• **HOW TO COMPLETE THIS TASK**
Repeat exactly the lines below that lie between the line with "ATOM 295 O O" and the line with "ATOM 321 N N", counting both of those lines as part of the answer.

[Items listed in a dataset]
......

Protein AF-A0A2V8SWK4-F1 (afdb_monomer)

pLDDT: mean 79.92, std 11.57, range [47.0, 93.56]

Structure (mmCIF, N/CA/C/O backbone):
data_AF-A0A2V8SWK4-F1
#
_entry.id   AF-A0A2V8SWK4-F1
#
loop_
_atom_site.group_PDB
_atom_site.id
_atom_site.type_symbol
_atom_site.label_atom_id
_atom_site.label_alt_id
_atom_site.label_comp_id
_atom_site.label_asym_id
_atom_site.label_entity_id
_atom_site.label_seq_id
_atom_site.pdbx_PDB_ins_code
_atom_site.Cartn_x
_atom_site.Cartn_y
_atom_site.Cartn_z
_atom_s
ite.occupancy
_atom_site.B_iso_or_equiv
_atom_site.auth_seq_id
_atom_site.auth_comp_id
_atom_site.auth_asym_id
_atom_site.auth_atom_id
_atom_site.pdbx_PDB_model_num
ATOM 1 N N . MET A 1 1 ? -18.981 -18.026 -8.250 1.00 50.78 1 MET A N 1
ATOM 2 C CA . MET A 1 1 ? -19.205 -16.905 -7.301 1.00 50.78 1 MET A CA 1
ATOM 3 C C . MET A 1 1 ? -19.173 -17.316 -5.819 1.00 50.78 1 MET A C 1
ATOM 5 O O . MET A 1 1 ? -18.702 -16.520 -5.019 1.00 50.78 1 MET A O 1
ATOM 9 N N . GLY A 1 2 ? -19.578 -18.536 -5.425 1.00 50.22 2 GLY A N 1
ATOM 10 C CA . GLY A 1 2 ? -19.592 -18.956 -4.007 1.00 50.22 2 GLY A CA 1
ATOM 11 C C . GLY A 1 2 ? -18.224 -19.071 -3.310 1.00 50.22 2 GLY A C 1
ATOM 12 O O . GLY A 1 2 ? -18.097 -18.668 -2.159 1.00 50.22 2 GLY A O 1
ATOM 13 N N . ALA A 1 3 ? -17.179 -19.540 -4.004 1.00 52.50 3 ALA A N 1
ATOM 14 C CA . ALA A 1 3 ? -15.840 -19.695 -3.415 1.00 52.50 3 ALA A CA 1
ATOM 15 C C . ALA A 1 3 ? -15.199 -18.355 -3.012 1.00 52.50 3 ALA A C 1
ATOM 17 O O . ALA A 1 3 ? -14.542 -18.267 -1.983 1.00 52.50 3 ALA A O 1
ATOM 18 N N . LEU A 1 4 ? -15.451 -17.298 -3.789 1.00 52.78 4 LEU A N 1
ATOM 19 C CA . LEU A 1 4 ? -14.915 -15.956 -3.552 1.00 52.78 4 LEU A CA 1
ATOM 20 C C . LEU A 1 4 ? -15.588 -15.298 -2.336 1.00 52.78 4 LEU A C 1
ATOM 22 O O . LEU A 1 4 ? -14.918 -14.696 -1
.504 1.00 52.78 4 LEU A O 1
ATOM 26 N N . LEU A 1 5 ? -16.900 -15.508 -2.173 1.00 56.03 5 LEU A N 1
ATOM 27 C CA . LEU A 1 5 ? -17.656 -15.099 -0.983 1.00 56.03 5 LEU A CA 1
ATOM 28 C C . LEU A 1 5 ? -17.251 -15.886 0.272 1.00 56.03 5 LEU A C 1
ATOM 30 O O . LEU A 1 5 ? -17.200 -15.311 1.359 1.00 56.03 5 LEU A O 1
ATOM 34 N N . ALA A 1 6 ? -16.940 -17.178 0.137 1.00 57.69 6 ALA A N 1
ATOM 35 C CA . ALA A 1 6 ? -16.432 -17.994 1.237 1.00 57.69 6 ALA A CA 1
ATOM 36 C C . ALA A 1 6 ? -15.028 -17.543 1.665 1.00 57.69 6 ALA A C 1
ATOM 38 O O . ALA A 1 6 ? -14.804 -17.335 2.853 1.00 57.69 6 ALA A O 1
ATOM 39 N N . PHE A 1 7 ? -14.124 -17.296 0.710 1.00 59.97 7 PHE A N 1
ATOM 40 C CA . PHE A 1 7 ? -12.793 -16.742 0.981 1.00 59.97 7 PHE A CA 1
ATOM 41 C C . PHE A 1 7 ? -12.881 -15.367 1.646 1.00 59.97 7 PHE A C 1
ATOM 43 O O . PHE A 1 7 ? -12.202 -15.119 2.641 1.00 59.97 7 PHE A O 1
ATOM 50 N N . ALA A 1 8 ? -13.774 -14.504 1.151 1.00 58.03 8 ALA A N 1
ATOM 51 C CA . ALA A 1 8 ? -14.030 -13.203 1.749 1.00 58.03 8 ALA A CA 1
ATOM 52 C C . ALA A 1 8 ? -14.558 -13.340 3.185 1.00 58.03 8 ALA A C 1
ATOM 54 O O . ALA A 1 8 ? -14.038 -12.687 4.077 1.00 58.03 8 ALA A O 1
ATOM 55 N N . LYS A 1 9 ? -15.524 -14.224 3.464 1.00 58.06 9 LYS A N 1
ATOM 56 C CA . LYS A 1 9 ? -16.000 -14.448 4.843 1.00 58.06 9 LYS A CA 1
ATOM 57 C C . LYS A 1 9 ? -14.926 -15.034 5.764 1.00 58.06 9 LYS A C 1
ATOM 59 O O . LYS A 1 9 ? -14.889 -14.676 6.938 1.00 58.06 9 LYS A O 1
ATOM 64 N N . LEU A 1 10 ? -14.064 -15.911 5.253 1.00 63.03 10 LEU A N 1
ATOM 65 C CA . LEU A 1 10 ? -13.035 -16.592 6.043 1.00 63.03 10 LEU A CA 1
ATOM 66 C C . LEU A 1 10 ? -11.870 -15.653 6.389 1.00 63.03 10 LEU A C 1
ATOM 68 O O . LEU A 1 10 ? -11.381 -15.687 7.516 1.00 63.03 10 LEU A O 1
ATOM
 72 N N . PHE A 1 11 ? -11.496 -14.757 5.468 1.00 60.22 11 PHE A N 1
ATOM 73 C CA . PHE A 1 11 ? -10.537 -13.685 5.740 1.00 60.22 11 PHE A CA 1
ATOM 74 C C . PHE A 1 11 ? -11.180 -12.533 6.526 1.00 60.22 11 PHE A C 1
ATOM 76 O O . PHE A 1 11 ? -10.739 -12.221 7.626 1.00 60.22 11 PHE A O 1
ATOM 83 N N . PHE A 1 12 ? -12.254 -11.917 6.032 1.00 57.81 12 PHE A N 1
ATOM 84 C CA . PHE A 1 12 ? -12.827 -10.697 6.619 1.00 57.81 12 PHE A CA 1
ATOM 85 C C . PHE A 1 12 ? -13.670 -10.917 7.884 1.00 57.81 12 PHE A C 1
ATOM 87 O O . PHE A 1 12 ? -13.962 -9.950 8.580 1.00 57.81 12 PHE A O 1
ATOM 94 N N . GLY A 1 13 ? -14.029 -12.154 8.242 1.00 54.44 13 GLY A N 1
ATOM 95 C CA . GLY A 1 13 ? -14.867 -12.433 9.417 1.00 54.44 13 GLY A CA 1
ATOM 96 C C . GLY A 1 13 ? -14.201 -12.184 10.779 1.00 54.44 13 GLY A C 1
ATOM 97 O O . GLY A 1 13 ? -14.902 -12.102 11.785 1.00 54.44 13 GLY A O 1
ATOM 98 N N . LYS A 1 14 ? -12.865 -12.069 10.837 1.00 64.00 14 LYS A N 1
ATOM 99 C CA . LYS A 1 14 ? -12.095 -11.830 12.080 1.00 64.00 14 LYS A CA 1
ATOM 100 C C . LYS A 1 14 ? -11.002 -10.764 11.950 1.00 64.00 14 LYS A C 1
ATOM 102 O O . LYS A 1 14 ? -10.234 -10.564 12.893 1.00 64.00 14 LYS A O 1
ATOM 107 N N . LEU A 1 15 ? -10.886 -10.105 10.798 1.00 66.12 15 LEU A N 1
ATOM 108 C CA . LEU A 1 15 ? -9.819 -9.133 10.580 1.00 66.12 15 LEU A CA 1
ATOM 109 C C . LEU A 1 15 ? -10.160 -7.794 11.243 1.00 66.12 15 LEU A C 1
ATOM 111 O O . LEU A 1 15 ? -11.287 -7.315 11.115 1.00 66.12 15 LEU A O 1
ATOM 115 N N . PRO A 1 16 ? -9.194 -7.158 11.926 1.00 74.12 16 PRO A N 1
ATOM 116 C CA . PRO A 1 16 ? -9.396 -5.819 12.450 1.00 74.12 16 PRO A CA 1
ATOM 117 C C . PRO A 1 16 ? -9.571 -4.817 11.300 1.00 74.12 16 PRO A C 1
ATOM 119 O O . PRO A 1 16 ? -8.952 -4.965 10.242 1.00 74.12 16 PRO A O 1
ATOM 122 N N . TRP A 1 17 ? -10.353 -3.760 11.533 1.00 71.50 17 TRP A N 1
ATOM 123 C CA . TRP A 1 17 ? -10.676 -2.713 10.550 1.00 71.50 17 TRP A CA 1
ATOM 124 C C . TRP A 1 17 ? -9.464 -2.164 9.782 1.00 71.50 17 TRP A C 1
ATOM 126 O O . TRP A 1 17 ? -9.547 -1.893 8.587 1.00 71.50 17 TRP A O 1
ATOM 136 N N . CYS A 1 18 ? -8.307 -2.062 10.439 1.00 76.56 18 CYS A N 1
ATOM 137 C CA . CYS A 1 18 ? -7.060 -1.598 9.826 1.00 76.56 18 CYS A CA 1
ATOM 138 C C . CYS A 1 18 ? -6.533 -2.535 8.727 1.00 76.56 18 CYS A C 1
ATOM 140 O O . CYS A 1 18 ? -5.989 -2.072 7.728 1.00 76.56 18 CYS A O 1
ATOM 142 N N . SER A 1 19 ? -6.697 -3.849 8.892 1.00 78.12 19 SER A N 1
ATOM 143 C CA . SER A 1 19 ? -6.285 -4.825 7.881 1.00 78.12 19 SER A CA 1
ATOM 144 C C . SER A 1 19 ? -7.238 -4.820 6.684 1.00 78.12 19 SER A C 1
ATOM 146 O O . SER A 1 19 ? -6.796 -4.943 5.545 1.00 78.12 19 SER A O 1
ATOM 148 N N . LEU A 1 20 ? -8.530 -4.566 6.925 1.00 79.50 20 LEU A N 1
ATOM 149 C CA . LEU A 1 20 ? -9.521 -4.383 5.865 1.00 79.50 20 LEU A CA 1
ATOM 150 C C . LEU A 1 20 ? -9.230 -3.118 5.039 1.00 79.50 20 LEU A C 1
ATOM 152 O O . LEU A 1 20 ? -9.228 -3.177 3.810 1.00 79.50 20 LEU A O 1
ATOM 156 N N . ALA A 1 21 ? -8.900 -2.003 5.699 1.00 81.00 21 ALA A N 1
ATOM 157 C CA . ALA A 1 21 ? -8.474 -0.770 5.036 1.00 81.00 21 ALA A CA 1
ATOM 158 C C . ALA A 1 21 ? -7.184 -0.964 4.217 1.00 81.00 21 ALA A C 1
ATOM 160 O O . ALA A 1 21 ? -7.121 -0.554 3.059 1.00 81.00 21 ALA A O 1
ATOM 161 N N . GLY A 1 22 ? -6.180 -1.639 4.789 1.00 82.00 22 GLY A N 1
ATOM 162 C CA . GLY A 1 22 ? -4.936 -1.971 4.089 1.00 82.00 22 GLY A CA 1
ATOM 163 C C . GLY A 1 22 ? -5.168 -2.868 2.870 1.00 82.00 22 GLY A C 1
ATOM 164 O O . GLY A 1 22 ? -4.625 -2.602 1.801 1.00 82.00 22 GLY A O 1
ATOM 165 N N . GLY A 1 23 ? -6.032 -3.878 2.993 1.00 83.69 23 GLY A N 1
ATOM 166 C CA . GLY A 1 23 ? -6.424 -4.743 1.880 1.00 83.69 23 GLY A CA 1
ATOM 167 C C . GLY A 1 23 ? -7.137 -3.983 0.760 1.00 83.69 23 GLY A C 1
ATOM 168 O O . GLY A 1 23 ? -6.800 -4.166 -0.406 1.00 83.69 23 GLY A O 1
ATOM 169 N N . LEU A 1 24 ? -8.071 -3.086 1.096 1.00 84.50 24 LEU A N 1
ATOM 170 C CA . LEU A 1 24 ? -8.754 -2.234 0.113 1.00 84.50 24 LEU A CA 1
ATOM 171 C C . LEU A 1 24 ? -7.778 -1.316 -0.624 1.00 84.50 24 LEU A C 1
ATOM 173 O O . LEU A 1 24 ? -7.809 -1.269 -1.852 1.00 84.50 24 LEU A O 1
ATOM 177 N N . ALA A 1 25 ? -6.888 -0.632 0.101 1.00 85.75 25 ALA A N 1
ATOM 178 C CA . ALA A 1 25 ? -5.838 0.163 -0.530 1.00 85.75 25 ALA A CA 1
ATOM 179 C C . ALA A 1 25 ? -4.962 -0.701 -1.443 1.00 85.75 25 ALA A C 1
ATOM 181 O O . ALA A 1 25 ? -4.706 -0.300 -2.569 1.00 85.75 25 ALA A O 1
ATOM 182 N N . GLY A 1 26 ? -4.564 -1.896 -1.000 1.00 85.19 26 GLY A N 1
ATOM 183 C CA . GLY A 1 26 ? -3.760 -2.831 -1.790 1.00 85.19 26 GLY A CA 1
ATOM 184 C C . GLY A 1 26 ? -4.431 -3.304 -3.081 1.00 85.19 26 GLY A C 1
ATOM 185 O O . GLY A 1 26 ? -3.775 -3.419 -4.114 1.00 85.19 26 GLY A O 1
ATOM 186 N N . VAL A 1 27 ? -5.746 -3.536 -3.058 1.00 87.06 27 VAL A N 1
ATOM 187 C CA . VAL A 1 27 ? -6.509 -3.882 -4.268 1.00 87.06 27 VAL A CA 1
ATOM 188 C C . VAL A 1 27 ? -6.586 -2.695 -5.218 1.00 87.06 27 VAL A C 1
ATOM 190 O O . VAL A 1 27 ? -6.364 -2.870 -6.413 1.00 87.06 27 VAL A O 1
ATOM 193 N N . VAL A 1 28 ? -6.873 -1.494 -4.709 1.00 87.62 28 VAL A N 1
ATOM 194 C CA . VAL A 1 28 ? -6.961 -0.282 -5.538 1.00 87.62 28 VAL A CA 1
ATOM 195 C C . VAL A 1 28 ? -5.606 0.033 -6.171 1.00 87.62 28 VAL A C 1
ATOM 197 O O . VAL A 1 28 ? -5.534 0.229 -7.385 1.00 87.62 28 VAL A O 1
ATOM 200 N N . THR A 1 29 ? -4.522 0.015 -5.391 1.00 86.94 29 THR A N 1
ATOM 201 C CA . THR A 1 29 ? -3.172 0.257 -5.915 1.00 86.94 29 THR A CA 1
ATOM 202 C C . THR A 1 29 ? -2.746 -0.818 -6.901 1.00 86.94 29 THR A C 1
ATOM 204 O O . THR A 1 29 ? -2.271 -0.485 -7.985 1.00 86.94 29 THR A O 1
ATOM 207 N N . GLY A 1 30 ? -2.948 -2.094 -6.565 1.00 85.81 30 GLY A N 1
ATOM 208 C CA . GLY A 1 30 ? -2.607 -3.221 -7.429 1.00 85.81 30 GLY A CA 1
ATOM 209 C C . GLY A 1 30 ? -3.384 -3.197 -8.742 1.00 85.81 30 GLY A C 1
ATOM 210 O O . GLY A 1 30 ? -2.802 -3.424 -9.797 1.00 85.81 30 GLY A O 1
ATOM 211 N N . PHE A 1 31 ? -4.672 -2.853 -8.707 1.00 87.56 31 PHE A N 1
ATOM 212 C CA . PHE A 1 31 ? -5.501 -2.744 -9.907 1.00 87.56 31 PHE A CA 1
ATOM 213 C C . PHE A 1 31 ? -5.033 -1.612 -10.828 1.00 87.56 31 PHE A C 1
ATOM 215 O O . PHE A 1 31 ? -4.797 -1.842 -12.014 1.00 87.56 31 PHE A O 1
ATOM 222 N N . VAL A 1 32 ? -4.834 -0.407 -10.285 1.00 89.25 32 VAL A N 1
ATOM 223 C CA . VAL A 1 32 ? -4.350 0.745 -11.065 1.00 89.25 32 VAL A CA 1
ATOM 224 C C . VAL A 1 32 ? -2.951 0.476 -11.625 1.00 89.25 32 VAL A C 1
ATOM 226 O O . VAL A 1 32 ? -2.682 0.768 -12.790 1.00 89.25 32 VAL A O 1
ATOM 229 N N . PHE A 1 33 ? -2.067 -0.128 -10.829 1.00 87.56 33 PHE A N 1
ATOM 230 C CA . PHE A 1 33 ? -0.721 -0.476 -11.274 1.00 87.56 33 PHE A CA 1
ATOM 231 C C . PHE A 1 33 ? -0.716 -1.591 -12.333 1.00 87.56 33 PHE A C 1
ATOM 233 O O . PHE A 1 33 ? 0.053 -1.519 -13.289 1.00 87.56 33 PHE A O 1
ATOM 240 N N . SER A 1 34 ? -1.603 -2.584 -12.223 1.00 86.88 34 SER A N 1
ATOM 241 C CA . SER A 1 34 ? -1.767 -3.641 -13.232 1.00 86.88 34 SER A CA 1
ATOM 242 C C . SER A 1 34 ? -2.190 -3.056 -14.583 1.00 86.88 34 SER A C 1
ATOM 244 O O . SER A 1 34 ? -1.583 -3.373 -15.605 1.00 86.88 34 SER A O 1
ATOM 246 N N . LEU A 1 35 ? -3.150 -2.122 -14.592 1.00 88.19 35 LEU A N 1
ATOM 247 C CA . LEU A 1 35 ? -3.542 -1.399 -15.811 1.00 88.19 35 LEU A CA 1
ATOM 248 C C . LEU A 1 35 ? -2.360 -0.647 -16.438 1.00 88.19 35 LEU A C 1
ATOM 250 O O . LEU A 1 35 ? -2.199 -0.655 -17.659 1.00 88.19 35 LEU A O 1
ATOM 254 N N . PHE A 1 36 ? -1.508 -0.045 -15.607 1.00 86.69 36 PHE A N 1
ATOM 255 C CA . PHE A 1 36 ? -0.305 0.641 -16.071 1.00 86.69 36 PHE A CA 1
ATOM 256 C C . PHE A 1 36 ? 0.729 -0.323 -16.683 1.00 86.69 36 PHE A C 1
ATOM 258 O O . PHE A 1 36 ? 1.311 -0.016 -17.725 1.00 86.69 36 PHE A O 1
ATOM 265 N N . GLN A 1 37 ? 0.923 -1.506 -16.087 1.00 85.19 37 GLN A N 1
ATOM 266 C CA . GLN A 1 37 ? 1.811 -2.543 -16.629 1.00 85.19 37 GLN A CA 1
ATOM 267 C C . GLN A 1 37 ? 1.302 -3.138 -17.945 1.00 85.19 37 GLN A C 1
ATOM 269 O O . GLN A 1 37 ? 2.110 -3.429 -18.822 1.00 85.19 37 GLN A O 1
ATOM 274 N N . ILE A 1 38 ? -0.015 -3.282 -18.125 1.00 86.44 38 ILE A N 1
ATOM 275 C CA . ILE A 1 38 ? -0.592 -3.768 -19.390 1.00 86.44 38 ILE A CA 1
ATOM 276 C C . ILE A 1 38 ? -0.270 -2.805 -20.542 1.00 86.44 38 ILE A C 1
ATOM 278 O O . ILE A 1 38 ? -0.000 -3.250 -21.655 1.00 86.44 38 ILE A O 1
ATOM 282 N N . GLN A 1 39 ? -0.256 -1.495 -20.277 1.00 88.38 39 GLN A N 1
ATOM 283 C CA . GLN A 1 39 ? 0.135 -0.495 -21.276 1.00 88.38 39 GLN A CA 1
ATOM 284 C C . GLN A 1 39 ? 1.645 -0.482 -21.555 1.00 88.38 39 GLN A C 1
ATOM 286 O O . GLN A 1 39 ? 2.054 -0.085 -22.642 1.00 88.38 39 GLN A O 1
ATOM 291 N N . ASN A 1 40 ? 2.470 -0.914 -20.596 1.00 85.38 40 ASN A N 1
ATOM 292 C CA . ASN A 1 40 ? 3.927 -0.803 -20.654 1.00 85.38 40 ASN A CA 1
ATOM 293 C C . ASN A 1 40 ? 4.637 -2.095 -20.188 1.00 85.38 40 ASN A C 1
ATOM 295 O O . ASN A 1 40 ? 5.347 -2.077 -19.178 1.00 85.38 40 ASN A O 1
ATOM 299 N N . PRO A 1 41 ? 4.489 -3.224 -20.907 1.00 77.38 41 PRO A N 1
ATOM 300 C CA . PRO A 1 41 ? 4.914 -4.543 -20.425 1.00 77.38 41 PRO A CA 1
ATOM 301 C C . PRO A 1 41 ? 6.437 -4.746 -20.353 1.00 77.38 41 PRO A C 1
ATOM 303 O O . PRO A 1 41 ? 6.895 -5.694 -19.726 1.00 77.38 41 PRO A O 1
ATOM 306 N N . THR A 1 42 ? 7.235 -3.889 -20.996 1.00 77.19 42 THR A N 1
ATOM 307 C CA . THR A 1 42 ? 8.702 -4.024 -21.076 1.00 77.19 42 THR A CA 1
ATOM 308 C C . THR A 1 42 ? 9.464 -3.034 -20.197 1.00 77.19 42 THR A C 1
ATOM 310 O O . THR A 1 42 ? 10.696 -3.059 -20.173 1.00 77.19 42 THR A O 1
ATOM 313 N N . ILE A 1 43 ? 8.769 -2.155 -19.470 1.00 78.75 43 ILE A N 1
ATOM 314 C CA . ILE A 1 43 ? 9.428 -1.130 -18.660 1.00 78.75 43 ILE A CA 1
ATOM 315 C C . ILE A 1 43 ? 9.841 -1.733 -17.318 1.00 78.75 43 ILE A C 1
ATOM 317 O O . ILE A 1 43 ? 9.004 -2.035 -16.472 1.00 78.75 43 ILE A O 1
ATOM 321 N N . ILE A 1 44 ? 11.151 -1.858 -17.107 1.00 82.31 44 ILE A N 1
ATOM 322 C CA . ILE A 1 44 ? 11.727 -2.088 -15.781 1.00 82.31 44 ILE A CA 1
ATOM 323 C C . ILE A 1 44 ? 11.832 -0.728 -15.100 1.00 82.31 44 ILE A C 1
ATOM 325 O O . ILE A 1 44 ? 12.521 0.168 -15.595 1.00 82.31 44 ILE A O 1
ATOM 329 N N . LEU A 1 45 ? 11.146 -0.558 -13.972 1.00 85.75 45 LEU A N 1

......

• **RESULT OF THIS EXERCISE**
ATOM 295 O O . ASN A 1 40 ? 5.347 -2.077 -19.178 1.00 85.38 40 ASN A O 1
ATOM 299 N N . PRO A 1 41 ? 4.489 -3.224 -20.907 1.00 77.38 41 PRO A N 1
ATOM 300 C CA . PRO A 1 41 ? 4.914 -4.543 -20.425 1.00 77.38 41 PRO A CA 1
ATOM 301 C C . PRO A 1 41 ? 6.437 -4.746 -20.353 1.00 77.38 41 PRO A C 1
ATOM 303 O O . PRO A 1 41 ? 6.895 -5.694 -19.726 1.00 77.38 41 PRO A O 1
ATOM 306 N N . THR A 1 42 ? 7.235 -3.889 -20.996 1.00 77.19 42 THR A N 1
ATOM 307 C CA . THR A 1 42 ? 8.702 -4.024 -21.076 1.00 77.19 42 THR A CA 1
ATOM 308 C C . THR A 1 42 ? 9.464 -3.034 -20.197 1.00 77.19 42 THR A C 1
ATOM 310 O O . THR A 1 42 ? 10.696 -3.059 -20.173 1.00 77.19 42 THR A O 1
ATOM 313 N N . ILE A 1 43 ? 8.769 -2.155 -19.470 1.00 78.75 43 ILE A N 1
ATOM 314 C CA . ILE A 1 43 ? 9.428 -1.130 -18.660 1.00 78.75 43 ILE A CA 1
ATOM 315 C C . ILE A 1 43 ? 9.841 -1.733 -17.318 1.00 78.75 43 ILE A C 1
ATOM 317 O O . ILE A 1 43 ? 9.004 -2.035 -16.472 1.00 78.75 43 ILE A O 1
ATOM 321 N N . ILE A 1 44 ? 11.151 -1.858 -17.107 1.00 82.31 44 ILE A N 1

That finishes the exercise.